Reproduce, from the lines below, exactly the stretch that begins at the line containing "ATOM 62 C C" and ends at the line containing "ATOM 103 N N", both included.

*** DATA

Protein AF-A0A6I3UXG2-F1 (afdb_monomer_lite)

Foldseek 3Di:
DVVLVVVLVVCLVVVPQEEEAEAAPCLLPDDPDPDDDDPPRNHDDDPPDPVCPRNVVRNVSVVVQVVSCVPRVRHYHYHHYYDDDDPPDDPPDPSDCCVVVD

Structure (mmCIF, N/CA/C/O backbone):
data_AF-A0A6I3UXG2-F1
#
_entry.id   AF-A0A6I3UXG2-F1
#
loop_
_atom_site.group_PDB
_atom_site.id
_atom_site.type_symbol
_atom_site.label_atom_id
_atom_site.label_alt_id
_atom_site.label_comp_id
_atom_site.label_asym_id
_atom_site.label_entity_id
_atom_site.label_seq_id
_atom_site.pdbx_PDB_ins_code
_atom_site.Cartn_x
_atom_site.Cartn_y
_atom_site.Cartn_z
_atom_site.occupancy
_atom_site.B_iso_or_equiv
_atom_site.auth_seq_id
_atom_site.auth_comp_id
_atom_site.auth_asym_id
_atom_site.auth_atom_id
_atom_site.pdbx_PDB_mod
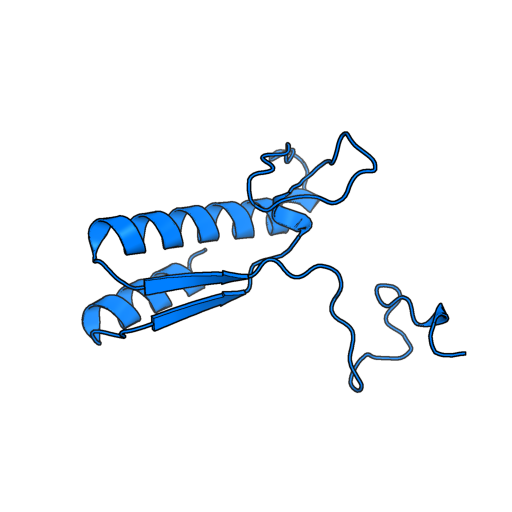el_num
ATOM 1 N N . PHE A 1 1 ? -1.589 7.587 -0.532 1.00 79.62 1 PHE A N 1
ATOM 2 C CA . PHE A 1 1 ? -1.407 7.696 0.925 1.00 79.62 1 PHE A CA 1
ATOM 3 C C . PHE A 1 1 ? -2.533 8.482 1.605 1.00 79.62 1 PHE A C 1
ATOM 5 O O . PHE A 1 1 ? -3.388 7.836 2.189 1.00 79.62 1 PHE A O 1
ATOM 12 N N . LEU A 1 2 ? -2.618 9.819 1.488 1.00 93.62 2 LEU A N 1
ATOM 13 C CA . LEU A 1 2 ? -3.563 10.633 2.286 1.00 93.62 2 LEU A CA 1
ATOM 14 C C . LEU A 1 2 ? -5.042 10.229 2.132 1.00 93.62 2 LEU A C 1
ATOM 16 O O . LEU A 1 2 ? -5.757 10.106 3.120 1.00 93.62 2 LEU A O 1
ATOM 20 N N . GLY A 1 3 ? -5.491 9.948 0.905 1.00 94.44 3 GLY A N 1
ATOM 21 C CA . GLY A 1 3 ? -6.861 9.470 0.679 1.00 94.44 3 GLY A CA 1
ATOM 22 C C . GLY A 1 3 ? -7.163 8.149 1.396 1.00 94.44 3 GLY A C 1
ATOM 23 O O . GLY A 1 3 ? -8.246 7.984 1.944 1.00 94.44 3 GLY A O 1
ATOM 24 N N . MET A 1 4 ? -6.186 7.238 1.460 1.00 95.94 4 MET A N 1
ATOM 25 C CA . MET A 1 4 ? -6.344 5.979 2.190 1.00 95.94 4 MET A CA 1
ATOM 26 C C . MET A 1 4 ? -6.352 6.205 3.700 1.00 95.94 4 MET A C 1
ATOM 28 O O . MET A 1 4 ? -7.155 5.591 4.389 1.00 95.94 4 MET A O 1
ATOM 32 N N . TYR A 1 5 ? -5.508 7.105 4.210 1.00 96.69 5 TYR A N 1
ATOM 33 C CA . TYR A 1 5 ? -5.506 7.469 5.627 1.00 96.69 5 TYR A CA 1
ATOM 34 C C . TYR A 1 5 ? -6.891 7.935 6.092 1.00 96.69 5 TYR A C 1
ATOM 36
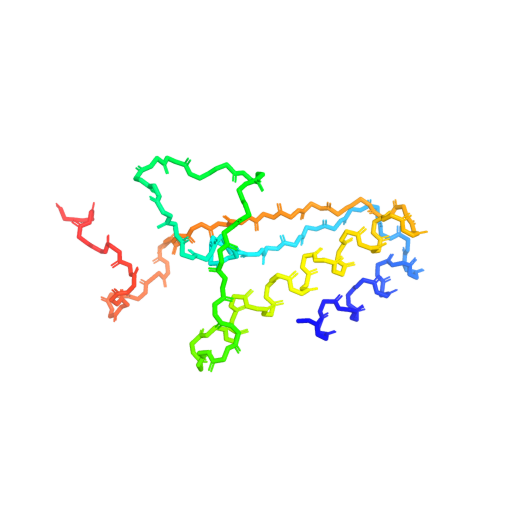 O O . TYR A 1 5 ? -7.417 7.412 7.069 1.00 96.69 5 TYR A O 1
ATOM 44 N N . ASN A 1 6 ? -7.537 8.819 5.328 1.00 97.12 6 ASN A N 1
ATOM 45 C CA . ASN A 1 6 ? -8.888 9.286 5.647 1.00 97.12 6 ASN A CA 1
ATOM 46 C C . ASN A 1 6 ? -9.921 8.145 5.639 1.00 97.12 6 ASN A C 1
ATOM 48 O O . ASN A 1 6 ? -10.801 8.103 6.497 1.00 97.12 6 ASN A O 1
ATOM 52 N N . LEU A 1 7 ? -9.810 7.203 4.695 1.00 96.38 7 LEU A N 1
ATOM 53 C CA . LEU A 1 7 ? -10.681 6.024 4.649 1.00 96.38 7 LEU A CA 1
ATOM 54 C C . LEU A 1 7 ? -10.444 5.076 5.829 1.00 96.38 7 LEU A C 1
ATOM 56 O O . LEU A 1 7 ? -11.402 4.500 6.336 1.00 96.38 7 LEU A O 1
ATOM 60 N N . LEU A 1 8 ? -9.199 4.921 6.281 1.00 96.44 8 LEU A N 1
ATOM 61 C CA . LEU A 1 8 ? -8.852 4.095 7.438 1.00 96.44 8 LEU A CA 1
ATOM 62 C C . LEU A 1 8 ? -9.345 4.715 8.749 1.00 96.44 8 LEU A C 1
ATOM 64 O O . LEU A 1 8 ? -9.928 4.016 9.573 1.00 96.44 8 LEU A O 1
ATOM 68 N N . GLU A 1 9 ? -9.187 6.028 8.915 1.00 97.12 9 GLU A N 1
ATOM 69 C CA . GLU A 1 9 ? -9.757 6.774 10.042 1.00 97.12 9 GLU A CA 1
ATOM 70 C C . GLU A 1 9 ? -11.284 6.651 10.078 1.00 97.12 9 GLU A C 1
ATOM 72 O O . GLU A 1 9 ? -11.871 6.354 11.121 1.00 97.12 9 GLU A O 1
ATOM 77 N N . TYR A 1 10 ? -11.938 6.799 8.923 1.00 96.56 10 TYR A N 1
ATOM 78 C CA . TYR A 1 10 ? -13.373 6.562 8.812 1.00 96.56 10 TYR A CA 1
ATOM 79 C C . TYR A 1 10 ? -13.738 5.116 9.172 1.00 96.56 10 TYR A C 1
ATOM 81 O O . TYR A 1 10 ? -14.646 4.900 9.971 1.00 96.56 10 TYR A O 1
ATOM 89 N N . ALA A 1 11 ? -13.017 4.128 8.632 1.00 95.81 11 ALA A N 1
ATOM 90 C CA . ALA A 1 11 ? -13.257 2.712 8.893 1.00 95.81 11 ALA A CA 1
ATOM 91 C C . ALA A 1 11 ? -13.141 2.371 10.385 1.00 95.81 11 ALA A C 1
ATOM 93 O O . ALA A 1 11 ? -13.991 1.656 10.916 1.00 95.81 11 ALA A O 1
ATOM 94 N N . LYS A 1 12 ? -12.144 2.943 11.070 1.00 94.81 12 LYS A N 1
ATOM 95 C CA . LYS A 1 12 ? -11.969 2.851 12.524 1.00 94.81 12 LYS A CA 1
ATOM 96 C C . LYS A 1 12 ? -13.186 3.409 13.263 1.00 94.81 12 LYS A C 1
ATOM 98 O O . LYS A 1 12 ? -13.793 2.711 14.073 1.00 94.81 12 LYS A O 1
ATOM 103 N N . ASN A 1 13 ? -13.577 4.645 12.954 1.00 96.38 13 ASN A N 1
ATOM 104 C CA . ASN A 1 13 ? -14.655 5.341 13.662 1.00 96.38 13 ASN A CA 1
ATOM 105 C C . ASN A 1 13 ? -16.030 4.700 13.414 1.00 96.38 13 ASN A C 1
ATOM 107 O O . ASN A 1 13 ? -16.833 4.572 14.336 1.00 96.38 13 ASN A O 1
ATOM 111 N N . ALA A 1 14 ? -16.284 4.252 12.185 1.00 96.12 14 ALA A N 1
ATOM 112 C CA . ALA A 1 14 ? -17.520 3.585 11.787 1.00 96.12 14 ALA A CA 1
ATOM 113 C C . ALA A 1 14 ? -17.543 2.080 12.119 1.00 96.12 14 ALA A C 1
ATOM 115 O O . ALA A 1 14 ? -18.533 1.413 11.823 1.00 96.12 14 ALA A O 1
ATOM 116 N N . ARG A 1 15 ? -16.477 1.536 12.732 1.00 92.88 15 ARG A N 1
ATOM 117 C CA . ARG A 1 15 ? -16.326 0.106 13.068 1.00 92.88 15 ARG A CA 1
ATOM 118 C C . ARG A 1 15 ? -16.545 -0.814 11.863 1.00 92.88 15 ARG A C 1
ATOM 120 O O . ARG A 1 15 ? -17.205 -1.851 11.955 1.00 92.88 15 ARG A O 1
ATOM 127 N N . VAL A 1 16 ? -15.991 -0.423 10.720 1.00 93.88 16 VAL A N 1
ATOM 128 C CA . VAL A 1 16 ? -16.036 -1.219 9.493 1.00 93.88 16 VAL A CA 1
ATOM 129 C C . VAL A 1 16 ? -15.317 -2.543 9.728 1.00 93.88 16 VAL A C 1
ATOM 131 O O . VAL A 1 16 ? -14.168 -2.578 10.160 1.00 93.88 16 VAL A O 1
ATOM 134 N N . SER A 1 17 ? -15.998 -3.645 9.421 1.00 89.94 17 SER A N 1
ATOM 135 C CA . SER A 1 17 ? -15.489 -4.988 9.711 1.00 89.94 17 SER A CA 1
ATOM 136 C C . SER A 1 17 ? -14.404 -5.440 8.735 1.00 89.94 17 SER A C 1
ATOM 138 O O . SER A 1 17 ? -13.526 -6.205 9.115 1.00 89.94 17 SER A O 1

******

- **SOLUTION**
ATOM 62 C C . LEU A 1 8 ? -9.345 4.715 8.749 1.00 96.44 8 LEU A C 1
ATOM 64 O O . LEU A 1 8 ? -9.928 4.016 9.573 1.00 96.44 8 LEU A O 1
ATOM 68 N N . GLU A 1 9 ? -9.187 6.028 8.915 1.00 97.12 9 GLU A N 1
ATOM 69 C CA . GLU A 1 9 ? -9.757 6.774 10.042 1.00 97.12 9 GLU A CA 1
ATOM 70 C C . GLU A 1 9 ? -11.284 6.651 10.078 1.00 97.12 9 GLU A C 1
ATOM 72 O O . GLU A 1 9 ? -11.871 6.354 11.121 1.00 97.12 9 GLU A O 1
ATOM 77 N N . TYR A 1 10 ? -11.938 6.799 8.923 1.00 96.56 10 TYR A N 1
ATOM 78 C CA . TYR A 1 10 ? -13.373 6.562 8.812 1.00 96.56 10 TYR A CA 1
ATOM 79 C C . TYR A 1 10 ? -13.738 5.116 9.172 1.00 96.56 10 TYR A C 1
ATOM 81 O O . TYR A 1 10 ? -14.646 4.900 9.971 1.00 96.56 10 TYR A O 1
ATOM 89 N N . ALA A 1 11 ? -13.017 4.128 8.632 1.00 95.81 11 ALA A N 1
ATOM 90 C CA . ALA A 1 11 ? -13.257 2.712 8.893 1.00 95.81 11 ALA A CA 1
ATOM 91 C C . ALA A 1 11 ? -13.141 2.371 10.385 1.00 95.81 11 ALA A C 1
ATOM 93 O O . ALA A 1 11 ? -13.991 1.656 10.916 1.00 95.81 11 ALA A O 1
ATOM 94 N N . LYS A 1 12 ? -12.144 2.943 11.070 1.00 94.81 12 LYS A N 1
ATOM 95 C CA . LYS A 1 12 ? -11.969 2.851 12.524 1.00 94.81 12 LYS A CA 1
ATOM 96 C C . LYS A 1 12 ? -13.186 3.409 13.263 1.00 94.81 12 LYS A C 1
ATOM 98 O O . LYS A 1 12 ? -13.793 2.711 14.073 1.00 94.81 12 LYS A O 1
ATOM 103 N N . ASN A 1 13 ? -13.577 4.645 12.954 1.00 96.38 13 ASN A N 1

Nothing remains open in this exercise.